By morning, the sea had calmed magically, and we pulled out of the harbor soon after saying goodbye to the ladies from Paleokastritsa, who had come down to Corfu to catch the handsome new Italian car ferry, the Appia, which is painted a striking dull gold and plies between the mainland of Greece, Corfu and Brindisi.
An hour or so out of port we came upon one of the camps of the Club Méditerrannée, a Parisian organization which has instituted some very attractive new ideas in low-cost holidays. The camp on Corfu is made up of groups of simply built Tahitian huts, set in a huge olive grove and fronting on a magnificent stretch of beach. The dining areas are all in the open air, as are bars, dance-floors and libraries. Most of the vacationers were young, in their twenties, but there were some older people and children, and while there were guests from all over Europe there, the only language I heard being spoken was French. Everything was neat and tidy and bright with flowers, and the Tahitian huts blended gracefully into the shade of the olive groves, so that from a little distance at sea they were hardly visible. On a dock in front of the camp there was a crowd of people waiting to be pulled around the bay on water skis by one of the two powerful outboards that buzzed in and out, picking up new skiers with hardly any slow-down, like a nautical assembly line.

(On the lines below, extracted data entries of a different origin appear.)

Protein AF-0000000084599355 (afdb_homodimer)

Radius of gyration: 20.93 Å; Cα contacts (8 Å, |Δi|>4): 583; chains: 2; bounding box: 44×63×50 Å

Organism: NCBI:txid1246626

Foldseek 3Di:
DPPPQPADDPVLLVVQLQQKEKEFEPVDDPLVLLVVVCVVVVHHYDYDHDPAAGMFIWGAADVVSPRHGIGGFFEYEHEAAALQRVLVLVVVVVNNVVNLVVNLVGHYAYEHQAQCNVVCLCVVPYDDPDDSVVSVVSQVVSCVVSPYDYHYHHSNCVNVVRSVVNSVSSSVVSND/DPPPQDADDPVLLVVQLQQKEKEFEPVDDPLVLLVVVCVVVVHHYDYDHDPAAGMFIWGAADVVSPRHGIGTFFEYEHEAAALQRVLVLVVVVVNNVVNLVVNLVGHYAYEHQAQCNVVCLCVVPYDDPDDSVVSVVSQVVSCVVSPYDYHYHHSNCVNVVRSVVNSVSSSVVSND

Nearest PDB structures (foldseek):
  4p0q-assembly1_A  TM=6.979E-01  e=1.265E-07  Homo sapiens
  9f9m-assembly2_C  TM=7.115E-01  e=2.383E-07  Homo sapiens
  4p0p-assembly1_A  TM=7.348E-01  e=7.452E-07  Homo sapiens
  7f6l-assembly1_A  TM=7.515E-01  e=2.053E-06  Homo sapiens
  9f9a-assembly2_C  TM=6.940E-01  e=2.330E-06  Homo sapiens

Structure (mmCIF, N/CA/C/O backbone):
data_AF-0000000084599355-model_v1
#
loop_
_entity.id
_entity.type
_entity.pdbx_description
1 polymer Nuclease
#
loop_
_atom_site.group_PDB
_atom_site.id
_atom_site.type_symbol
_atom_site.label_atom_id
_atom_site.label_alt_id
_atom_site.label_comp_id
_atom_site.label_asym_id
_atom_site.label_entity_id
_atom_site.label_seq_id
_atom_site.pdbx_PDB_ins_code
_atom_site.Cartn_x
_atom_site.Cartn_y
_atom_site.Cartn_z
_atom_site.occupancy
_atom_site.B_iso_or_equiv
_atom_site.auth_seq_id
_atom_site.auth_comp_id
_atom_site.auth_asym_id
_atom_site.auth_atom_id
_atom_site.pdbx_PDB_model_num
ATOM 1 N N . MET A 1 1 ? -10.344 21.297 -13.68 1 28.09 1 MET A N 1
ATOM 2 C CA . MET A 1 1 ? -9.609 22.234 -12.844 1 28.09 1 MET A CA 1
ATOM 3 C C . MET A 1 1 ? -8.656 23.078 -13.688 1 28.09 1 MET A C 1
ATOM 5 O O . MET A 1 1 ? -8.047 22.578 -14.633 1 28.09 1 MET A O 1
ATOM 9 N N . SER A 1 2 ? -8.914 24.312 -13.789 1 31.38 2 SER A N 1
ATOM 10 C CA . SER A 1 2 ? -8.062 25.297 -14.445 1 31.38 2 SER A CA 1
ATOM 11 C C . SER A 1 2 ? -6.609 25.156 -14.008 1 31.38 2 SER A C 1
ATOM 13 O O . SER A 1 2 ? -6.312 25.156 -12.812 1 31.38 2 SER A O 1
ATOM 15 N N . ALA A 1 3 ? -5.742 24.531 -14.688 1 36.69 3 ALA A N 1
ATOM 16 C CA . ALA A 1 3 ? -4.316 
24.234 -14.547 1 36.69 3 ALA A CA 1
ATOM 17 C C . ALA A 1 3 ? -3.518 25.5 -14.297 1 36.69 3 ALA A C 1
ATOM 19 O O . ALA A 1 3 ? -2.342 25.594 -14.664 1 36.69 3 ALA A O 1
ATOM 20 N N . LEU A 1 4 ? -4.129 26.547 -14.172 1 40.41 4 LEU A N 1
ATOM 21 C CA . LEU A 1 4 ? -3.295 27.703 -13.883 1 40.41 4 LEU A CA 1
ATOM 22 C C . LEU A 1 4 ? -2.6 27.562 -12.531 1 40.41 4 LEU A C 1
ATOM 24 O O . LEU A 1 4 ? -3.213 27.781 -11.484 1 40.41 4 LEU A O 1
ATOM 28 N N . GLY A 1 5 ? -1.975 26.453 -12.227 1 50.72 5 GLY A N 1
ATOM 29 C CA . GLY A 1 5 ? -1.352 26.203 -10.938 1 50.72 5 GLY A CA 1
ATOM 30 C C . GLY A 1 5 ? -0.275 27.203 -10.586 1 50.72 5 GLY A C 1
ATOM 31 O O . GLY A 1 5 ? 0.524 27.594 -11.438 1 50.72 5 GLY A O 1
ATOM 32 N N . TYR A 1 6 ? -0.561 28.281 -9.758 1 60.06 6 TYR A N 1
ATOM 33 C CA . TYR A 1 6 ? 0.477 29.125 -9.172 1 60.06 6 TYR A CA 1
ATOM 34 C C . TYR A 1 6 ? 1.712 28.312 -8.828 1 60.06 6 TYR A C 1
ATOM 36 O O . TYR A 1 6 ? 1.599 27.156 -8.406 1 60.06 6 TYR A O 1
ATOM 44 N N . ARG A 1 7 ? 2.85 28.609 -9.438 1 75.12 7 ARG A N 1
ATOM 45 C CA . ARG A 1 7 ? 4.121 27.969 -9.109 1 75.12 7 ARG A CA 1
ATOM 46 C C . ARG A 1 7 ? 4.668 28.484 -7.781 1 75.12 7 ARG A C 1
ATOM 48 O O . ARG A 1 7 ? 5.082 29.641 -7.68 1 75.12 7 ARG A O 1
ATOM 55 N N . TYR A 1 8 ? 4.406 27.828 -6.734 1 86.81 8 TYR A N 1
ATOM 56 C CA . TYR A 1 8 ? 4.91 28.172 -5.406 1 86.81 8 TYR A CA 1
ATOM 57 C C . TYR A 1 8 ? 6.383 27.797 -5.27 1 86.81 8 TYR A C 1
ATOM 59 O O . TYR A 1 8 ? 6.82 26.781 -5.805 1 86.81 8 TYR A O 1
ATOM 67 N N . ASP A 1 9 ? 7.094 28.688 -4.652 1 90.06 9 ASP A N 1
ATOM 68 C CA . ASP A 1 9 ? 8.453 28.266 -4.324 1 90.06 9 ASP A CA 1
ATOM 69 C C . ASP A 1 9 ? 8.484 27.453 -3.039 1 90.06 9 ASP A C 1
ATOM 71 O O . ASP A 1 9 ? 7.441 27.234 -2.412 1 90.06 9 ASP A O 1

There are camps like this in Italy, Sicily, Yugoslavia, and Israel, cleverly run and growing more popular every year. The prices are most reasonable. For a Parisian, two weeks at the camp in Corfu, with round trip passage by train and boat and all the wine he can drink included, is to be had for one hundred and twelve dollars. Additional time can be had for nineteen dollars and sixty cents a week. For a young man or woman who wanted to learn French and get a glimpse of Greece in the same summer, the camp on Corfu would seem almost irresistible. It would take a taste for gregarious living, and the sightseeing, which is arranged by the camp, would cost a little extra, and you would have to be careful about repeating some of the phrases you picked up if you happened to be invited later to a reception at the Élysée, but the advantages would outweigh the disadvantages, and at the very least you would return with a great tan and the ability to understand the dirtier scenes in almost all the new French movies.